Normally going to a safari park means driving around in your own car taking photos out of your window – unless you’re in the places where the animals eat you, where instead, you have to take photos through a (probably) dirty window, complete with wonderful reflections and optical impurities.
Thankfully someone invented the Big Cat Photographic VIP Experience. Now you get to take photos unobstructed, and close up view of all of the animals that might eat you. But the results are incredible.
Apart from being a really great experience being that close to animals that you’d normally see behind a lot of protection, it also gave me a chance to try out my relatively new Canon RF 800mm f11, along with the even newer Canon RF 70-200 f2.8L – both of them made light work of getting super sharp shots on the Canon EOS R.
Here are some of the best shots from the day, starting with a Tiger laying on a log, just like a domestic cat would…
This next shot is probably the photo I’m most proud of from the day. It was taken with the RF 800mm, and there’s no crop used here apart from a very slight crop as part of a tiny rotation of the image, so it was perfectly straight, apart from that it’s straight out of the camera.

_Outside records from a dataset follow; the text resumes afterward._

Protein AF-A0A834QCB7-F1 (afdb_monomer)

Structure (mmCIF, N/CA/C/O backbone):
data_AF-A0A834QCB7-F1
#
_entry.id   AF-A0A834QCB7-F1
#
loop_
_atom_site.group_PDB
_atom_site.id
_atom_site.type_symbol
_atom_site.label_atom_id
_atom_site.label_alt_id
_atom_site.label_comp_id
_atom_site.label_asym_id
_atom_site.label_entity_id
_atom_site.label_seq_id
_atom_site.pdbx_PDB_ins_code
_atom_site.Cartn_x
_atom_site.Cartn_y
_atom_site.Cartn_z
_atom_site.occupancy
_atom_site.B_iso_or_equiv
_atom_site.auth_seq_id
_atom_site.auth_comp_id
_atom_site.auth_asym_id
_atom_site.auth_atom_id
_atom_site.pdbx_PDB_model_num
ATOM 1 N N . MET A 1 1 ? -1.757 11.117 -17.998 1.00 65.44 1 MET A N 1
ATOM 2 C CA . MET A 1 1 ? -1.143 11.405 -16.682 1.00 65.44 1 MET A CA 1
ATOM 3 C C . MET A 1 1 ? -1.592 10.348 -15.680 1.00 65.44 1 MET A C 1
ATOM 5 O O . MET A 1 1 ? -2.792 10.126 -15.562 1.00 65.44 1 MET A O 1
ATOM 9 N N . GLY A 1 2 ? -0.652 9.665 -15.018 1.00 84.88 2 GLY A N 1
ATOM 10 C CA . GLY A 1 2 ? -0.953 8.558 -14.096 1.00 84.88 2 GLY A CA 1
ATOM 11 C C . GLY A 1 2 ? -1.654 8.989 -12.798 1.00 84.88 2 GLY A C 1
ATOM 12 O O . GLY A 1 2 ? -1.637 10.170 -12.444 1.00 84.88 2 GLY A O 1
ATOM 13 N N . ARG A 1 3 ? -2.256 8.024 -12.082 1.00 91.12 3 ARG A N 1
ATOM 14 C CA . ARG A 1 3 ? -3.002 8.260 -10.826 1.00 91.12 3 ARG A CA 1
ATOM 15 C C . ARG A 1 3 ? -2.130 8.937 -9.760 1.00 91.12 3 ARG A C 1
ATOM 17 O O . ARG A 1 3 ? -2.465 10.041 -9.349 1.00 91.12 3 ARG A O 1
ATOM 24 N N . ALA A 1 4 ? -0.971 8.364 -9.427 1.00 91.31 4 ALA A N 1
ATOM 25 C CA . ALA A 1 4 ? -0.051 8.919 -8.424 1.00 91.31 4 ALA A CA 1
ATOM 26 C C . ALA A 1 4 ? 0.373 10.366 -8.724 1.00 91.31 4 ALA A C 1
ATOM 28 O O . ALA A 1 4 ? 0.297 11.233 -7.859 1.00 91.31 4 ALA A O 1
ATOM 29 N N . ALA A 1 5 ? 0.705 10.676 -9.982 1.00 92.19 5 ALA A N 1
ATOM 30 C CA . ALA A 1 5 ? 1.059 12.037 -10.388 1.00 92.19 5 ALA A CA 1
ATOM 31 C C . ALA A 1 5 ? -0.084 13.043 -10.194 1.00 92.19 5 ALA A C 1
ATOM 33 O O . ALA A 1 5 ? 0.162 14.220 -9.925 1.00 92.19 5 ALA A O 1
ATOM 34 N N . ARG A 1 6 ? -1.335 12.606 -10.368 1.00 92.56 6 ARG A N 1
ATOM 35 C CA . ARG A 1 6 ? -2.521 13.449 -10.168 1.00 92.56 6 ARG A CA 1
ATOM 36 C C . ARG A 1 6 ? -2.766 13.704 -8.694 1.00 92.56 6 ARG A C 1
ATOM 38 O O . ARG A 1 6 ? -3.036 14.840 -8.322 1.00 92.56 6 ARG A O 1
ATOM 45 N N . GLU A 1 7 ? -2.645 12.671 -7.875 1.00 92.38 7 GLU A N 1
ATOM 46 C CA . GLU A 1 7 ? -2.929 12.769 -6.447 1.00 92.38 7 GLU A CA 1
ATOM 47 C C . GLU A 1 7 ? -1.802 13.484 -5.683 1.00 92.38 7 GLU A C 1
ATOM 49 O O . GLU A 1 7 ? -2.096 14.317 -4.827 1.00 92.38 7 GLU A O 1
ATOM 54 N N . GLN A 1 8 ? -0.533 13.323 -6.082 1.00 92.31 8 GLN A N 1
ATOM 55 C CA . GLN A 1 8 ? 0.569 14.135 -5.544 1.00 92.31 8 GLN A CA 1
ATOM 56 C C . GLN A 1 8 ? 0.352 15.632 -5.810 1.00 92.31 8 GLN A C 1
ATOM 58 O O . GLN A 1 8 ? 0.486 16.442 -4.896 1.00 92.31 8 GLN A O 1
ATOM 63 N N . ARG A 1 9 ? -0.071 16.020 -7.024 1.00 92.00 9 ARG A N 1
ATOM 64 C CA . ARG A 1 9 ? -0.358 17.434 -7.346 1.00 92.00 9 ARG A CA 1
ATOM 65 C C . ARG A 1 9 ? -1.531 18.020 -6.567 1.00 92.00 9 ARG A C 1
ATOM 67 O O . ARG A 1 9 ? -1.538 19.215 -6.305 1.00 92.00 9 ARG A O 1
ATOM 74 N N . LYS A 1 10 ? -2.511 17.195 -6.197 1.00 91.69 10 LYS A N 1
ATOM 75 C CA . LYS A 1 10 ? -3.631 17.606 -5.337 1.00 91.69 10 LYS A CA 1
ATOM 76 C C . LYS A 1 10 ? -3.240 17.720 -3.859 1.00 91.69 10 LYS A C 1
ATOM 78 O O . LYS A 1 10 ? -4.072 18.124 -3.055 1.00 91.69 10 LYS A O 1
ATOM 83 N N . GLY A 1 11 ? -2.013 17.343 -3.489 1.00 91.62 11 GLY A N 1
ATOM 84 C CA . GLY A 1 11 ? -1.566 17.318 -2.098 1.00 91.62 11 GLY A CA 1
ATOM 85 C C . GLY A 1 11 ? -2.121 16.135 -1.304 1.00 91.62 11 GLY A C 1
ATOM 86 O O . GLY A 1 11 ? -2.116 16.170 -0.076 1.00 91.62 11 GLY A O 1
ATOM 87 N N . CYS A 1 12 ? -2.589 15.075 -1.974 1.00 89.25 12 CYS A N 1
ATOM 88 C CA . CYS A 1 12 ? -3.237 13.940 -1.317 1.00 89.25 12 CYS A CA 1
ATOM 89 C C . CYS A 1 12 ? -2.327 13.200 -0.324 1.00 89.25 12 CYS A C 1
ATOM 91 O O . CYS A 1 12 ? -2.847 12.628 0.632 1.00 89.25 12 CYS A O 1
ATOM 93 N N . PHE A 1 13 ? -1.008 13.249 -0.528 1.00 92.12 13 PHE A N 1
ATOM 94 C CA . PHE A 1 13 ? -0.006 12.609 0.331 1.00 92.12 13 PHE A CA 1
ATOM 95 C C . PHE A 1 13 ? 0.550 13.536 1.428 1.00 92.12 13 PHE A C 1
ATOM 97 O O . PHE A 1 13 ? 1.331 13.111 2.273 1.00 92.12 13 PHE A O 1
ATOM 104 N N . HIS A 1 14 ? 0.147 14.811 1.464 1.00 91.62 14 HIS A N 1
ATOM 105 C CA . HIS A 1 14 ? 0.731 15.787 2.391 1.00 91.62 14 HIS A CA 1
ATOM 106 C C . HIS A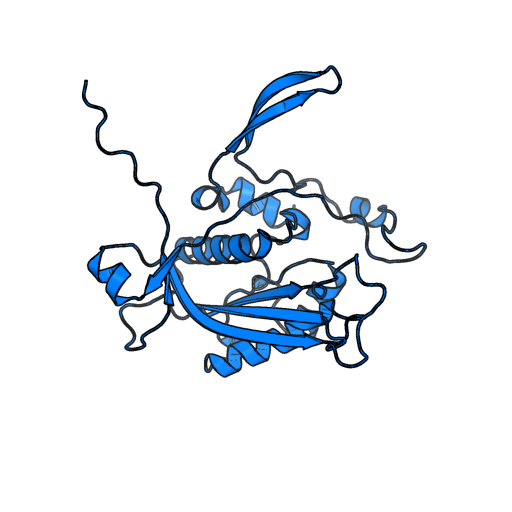 1 14 ? 0.448 15.462 3.866 1.00 91.62 14 HIS A C 1
ATOM 108 O O . HIS A 1 14 ? 1.270 15.739 4.730 1.00 91.62 14 HIS A O 1
ATOM 114 N N . ALA A 1 15 ? -0.706 14.855 4.155 1.00 88.19 15 ALA A N 1
ATOM 115 C CA . ALA A 1 15 ? -1.082 14.467 5.513 1.00 88.19 15 ALA A CA 1
ATOM 116 C C . ALA A 1 15 ? -0.338 13.217 6.025 1.00 88.19 15 ALA A C 1
ATOM 118 O O . ALA A 1 15 ? -0.298 12.993 7.235 1.00 88.19 15 ALA A O 1
ATOM 119 N N . GLU A 1 16 ? 0.219 12.402 5.123 1.00 89.81 16 GLU A N 1
ATOM 120 C CA . GLU A 1 16 ? 0.910 11.149 5.454 1.00 89.81 16 GLU A CA 1
ATOM 121 C C . GLU A 1 16 ? 2.435 11.230 5.363 1.00 89.81 16 GLU A C 1
ATOM 123 O O . GLU A 1 16 ? 3.116 10.481 6.063 1.00 89.81 16 GLU A O 1
ATOM 128 N N . ILE A 1 17 ? 2.978 12.140 4.550 1.00 93.06 17 ILE A N 1
ATOM 129 C CA . ILE A 1 17 ? 4.423 12.325 4.410 1.00 93.06 17 ILE A CA 1
ATOM 130 C C . ILE A 1 17 ? 4.951 13.221 5.531 1.00 93.06 17 ILE A C 1
ATOM 132 O O . ILE A 1 17 ? 4.543 14.372 5.687 1.00 93.06 17 ILE A O 1
ATOM 136 N N . VAL A 1 18 ? 5.938 12.709 6.264 1.00 94.88 18 VAL A N 1
ATOM 137 C CA . VAL A 1 18 ? 6.782 13.509 7.157 1.00 94.88 18 VAL A CA 1
ATOM 138 C C . VAL A 1 18 ? 8.041 13.907 6.381 1.00 94.88 18 VAL A C 1
ATOM 140 O O . VAL A 1 18 ? 8.779 13.009 5.971 1.00 94.88 18 VAL A O 1
ATOM 143 N N . PRO A 1 19 ? 8.312 15.209 6.157 1.00 94.50 19 PRO A N 1
ATOM 144 C CA . PRO A 1 19 ? 9.513 15.637 5.450 1.00 94.50 19 PRO A CA 1
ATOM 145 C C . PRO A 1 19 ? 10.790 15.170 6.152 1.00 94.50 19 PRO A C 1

I felt black and white looked better than the colour version of this shot mainly because it makes it feel a lot scarier. If I had a bucket list of shots I wanted to take before I die, this would be on the list.

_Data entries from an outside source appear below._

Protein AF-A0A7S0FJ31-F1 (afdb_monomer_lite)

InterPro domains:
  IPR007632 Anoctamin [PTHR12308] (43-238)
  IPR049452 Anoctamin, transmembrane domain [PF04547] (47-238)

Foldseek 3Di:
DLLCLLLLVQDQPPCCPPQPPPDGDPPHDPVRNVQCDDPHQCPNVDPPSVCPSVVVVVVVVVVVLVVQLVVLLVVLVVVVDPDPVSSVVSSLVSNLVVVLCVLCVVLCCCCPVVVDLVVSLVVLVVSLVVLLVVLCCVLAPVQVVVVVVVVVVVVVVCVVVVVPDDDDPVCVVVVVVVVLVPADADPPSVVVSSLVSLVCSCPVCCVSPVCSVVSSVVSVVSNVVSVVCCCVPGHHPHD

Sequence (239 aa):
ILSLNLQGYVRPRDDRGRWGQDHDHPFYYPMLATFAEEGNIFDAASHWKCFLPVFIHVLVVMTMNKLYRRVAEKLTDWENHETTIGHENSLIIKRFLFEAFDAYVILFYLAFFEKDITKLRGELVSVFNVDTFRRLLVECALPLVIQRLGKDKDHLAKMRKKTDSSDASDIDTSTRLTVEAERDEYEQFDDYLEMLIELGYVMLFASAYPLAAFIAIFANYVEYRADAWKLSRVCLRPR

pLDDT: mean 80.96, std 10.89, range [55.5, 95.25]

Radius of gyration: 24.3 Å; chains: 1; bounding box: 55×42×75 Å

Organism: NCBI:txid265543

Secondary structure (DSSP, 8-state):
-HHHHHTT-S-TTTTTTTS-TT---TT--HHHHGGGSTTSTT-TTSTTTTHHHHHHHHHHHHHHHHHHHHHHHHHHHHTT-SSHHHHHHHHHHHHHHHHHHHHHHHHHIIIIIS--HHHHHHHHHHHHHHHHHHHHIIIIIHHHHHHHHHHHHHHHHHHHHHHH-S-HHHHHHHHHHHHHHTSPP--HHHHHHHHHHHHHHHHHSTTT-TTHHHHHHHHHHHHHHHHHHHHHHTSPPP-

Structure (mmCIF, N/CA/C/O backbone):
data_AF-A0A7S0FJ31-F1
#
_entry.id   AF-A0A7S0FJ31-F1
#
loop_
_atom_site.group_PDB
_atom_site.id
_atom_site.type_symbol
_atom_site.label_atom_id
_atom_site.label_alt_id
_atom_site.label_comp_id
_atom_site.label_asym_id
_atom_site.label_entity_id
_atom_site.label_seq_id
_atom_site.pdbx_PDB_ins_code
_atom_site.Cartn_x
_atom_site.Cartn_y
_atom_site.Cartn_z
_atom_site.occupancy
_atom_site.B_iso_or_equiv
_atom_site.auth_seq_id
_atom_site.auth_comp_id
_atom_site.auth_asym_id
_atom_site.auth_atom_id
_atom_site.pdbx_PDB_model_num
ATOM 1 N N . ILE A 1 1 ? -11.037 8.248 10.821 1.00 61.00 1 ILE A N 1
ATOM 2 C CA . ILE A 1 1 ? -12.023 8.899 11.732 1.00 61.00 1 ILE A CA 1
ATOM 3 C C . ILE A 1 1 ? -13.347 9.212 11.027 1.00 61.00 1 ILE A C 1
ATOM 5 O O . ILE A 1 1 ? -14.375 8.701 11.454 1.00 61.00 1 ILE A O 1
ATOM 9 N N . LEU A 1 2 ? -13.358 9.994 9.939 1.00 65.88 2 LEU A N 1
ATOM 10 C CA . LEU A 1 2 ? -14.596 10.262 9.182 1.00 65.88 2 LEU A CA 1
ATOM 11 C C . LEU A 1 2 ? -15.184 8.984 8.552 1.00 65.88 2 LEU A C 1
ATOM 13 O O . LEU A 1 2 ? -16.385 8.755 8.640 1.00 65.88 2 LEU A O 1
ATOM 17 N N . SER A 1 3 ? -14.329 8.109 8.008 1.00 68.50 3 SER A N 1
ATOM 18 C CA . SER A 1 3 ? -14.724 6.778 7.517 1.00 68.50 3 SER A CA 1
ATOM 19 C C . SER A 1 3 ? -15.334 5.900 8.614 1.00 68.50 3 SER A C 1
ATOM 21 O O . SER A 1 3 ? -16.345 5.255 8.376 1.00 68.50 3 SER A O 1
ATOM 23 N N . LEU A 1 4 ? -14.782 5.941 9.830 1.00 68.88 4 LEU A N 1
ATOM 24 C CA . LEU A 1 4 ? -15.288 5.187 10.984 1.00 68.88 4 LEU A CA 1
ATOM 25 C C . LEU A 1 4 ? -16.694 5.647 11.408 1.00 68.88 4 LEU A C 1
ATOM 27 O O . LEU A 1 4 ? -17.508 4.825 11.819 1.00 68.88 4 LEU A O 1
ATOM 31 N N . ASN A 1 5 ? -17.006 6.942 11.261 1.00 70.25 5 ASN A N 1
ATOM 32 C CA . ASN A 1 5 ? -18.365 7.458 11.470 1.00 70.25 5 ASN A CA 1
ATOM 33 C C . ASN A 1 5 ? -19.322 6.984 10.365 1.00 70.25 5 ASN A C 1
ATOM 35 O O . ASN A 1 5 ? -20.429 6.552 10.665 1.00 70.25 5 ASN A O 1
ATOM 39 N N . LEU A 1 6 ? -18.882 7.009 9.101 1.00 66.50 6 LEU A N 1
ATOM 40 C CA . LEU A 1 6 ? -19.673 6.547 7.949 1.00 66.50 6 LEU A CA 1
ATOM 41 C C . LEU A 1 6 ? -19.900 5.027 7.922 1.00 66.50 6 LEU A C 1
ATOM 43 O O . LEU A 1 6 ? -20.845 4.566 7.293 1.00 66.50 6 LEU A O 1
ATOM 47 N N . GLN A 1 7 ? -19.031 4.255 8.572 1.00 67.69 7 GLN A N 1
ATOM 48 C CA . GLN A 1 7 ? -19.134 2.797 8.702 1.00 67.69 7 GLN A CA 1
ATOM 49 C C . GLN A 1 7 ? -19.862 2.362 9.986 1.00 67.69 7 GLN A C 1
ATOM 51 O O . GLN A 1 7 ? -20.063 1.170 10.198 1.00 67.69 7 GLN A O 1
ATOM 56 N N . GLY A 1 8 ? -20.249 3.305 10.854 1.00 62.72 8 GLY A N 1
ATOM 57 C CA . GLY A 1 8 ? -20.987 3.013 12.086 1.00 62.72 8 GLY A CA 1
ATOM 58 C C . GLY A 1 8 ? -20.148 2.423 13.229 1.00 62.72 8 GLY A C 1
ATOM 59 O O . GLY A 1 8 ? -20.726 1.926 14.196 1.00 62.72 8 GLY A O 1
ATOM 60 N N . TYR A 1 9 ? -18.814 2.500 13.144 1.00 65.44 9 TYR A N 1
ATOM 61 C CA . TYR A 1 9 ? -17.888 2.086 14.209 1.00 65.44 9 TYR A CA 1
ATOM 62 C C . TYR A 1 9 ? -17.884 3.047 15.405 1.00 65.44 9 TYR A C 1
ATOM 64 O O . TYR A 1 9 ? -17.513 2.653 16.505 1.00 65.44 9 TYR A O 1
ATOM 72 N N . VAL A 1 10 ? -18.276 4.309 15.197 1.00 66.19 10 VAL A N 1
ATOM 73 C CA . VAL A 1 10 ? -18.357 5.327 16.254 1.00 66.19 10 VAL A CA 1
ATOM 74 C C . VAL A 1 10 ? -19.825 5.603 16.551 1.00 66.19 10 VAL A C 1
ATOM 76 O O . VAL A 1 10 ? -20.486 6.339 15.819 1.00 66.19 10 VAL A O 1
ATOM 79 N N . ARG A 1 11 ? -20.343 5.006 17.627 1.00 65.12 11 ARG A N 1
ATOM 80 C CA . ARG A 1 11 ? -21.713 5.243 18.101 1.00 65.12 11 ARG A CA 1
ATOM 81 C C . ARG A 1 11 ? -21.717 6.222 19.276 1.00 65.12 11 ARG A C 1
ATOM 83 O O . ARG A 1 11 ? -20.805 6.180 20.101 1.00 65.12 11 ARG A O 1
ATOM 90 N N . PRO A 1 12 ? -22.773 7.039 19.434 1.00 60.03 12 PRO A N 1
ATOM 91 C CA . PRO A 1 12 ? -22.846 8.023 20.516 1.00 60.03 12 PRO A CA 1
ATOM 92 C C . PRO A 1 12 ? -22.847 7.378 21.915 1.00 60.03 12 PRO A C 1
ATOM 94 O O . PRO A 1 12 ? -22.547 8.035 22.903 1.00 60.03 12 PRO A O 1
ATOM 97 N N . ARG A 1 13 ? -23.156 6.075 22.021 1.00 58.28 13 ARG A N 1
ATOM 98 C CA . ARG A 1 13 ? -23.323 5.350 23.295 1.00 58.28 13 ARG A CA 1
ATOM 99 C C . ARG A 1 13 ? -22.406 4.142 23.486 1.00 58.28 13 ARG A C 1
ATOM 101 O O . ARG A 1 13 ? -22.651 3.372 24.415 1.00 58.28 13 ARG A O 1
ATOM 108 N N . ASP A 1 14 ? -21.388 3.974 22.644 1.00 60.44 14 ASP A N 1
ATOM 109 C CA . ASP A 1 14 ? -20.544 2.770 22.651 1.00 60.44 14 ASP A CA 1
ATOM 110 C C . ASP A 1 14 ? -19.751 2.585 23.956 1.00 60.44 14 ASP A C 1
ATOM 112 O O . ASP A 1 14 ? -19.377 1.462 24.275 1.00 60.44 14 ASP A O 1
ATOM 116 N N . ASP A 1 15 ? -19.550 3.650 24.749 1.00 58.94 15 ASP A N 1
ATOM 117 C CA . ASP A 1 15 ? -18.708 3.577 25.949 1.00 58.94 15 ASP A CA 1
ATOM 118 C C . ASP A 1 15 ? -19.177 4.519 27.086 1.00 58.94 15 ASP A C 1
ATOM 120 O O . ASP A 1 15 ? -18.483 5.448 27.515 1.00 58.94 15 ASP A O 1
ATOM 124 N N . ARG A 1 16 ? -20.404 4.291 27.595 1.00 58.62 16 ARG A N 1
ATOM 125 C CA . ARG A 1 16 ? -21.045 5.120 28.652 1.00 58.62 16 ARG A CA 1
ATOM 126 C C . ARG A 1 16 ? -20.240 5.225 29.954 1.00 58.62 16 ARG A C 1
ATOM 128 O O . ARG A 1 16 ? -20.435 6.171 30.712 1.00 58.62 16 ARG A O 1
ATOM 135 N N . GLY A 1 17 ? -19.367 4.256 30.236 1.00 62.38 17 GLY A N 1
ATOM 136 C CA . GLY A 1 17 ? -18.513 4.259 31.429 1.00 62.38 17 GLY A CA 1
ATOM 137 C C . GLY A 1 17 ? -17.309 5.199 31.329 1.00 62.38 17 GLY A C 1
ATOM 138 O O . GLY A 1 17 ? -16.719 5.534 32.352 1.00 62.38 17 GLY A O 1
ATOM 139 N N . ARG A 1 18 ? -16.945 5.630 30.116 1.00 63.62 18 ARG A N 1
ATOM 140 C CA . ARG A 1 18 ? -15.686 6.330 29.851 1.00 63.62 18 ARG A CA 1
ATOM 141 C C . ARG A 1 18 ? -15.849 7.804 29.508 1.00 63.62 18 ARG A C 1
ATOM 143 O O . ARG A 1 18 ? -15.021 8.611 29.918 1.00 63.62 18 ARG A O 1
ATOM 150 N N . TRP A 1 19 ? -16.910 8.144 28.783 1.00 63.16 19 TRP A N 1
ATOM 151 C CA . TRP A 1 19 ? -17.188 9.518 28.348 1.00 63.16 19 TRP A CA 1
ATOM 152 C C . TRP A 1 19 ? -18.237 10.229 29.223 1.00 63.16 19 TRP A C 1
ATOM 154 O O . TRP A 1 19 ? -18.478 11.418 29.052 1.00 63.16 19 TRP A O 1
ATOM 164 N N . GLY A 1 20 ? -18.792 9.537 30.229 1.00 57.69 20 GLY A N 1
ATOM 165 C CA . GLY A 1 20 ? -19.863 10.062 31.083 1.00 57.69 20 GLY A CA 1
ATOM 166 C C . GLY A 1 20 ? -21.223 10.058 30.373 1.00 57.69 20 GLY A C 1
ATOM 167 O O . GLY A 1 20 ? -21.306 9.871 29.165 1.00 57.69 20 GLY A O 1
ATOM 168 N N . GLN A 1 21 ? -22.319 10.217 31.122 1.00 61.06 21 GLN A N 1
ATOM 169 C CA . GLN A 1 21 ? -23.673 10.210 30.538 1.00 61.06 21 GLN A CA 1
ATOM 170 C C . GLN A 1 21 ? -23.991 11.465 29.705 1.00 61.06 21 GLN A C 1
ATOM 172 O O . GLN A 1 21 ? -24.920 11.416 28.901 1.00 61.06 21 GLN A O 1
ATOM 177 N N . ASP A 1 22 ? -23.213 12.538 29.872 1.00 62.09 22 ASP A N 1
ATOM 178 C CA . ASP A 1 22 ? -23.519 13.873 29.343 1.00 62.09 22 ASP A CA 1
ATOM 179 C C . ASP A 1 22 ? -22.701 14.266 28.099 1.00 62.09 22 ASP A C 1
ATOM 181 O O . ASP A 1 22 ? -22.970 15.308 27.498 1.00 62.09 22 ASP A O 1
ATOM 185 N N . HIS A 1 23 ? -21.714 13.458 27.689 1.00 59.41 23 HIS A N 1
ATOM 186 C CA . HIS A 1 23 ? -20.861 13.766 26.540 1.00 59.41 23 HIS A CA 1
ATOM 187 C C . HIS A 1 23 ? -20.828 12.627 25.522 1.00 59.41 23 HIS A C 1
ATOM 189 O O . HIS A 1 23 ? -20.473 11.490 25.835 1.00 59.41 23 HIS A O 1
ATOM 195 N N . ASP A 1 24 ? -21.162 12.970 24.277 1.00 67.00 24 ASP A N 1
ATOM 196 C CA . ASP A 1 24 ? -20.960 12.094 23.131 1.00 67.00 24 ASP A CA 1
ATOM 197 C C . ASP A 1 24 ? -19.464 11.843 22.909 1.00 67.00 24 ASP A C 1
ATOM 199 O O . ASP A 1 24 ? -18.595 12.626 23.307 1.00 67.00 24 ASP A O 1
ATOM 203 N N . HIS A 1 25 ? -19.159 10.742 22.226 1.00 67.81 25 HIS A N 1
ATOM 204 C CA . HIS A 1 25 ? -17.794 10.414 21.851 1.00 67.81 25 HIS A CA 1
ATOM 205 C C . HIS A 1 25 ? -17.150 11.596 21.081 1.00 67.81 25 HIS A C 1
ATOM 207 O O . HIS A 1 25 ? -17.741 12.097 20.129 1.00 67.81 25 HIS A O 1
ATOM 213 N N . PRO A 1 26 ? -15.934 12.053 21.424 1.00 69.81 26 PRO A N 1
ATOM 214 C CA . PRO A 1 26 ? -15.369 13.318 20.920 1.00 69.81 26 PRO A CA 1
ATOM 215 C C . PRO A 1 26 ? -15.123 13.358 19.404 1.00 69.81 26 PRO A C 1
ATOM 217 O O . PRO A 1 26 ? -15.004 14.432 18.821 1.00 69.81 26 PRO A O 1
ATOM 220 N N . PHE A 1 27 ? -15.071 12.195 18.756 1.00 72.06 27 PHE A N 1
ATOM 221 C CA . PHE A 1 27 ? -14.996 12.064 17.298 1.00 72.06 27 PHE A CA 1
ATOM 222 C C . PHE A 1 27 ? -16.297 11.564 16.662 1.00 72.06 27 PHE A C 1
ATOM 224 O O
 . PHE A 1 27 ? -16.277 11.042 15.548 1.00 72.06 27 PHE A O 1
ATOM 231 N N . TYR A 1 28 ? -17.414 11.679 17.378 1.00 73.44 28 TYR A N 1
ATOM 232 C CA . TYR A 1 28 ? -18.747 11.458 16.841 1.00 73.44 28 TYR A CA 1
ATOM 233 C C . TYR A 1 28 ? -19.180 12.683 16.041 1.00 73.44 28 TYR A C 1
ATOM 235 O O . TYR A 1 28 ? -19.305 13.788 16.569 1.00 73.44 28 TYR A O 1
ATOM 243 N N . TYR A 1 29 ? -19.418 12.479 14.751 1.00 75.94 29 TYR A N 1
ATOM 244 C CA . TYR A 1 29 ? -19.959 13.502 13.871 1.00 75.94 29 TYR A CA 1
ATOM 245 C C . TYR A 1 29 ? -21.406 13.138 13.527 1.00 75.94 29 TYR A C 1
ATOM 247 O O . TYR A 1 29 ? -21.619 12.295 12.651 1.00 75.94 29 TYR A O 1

Given it was the hottest day of summer the tigers were always either looking for share or surprisingly playing in the water, which according to our guide they never do.
As I said, they were always trying to find shade, not least in this shot where one of them was stalking us and hiding in the bushes, anything to get away from the hot sun.
The Lions were less interesting than the Tigers were, they were mostly just sitting around enjoying the sun, but I did like taking some photos of them, these shots were taken with the 70-200 f2.8L – it’s an amazingly sharp lens, and I love it, but I’ve spent years using a DSLR with a cropped sensor, with the Canon EOS R and its full frame sensor it just isn’t as zoomy as it was on a cropped camera, and I definitely noticed it, especially since It was either 200mm or 800mm and nothing in between.
If you get the chance to go on one of these VIP experiences, I’d certainly recommend it, the kind of shots you can get are infinitely better than what you can get in your car or at a normal zoo.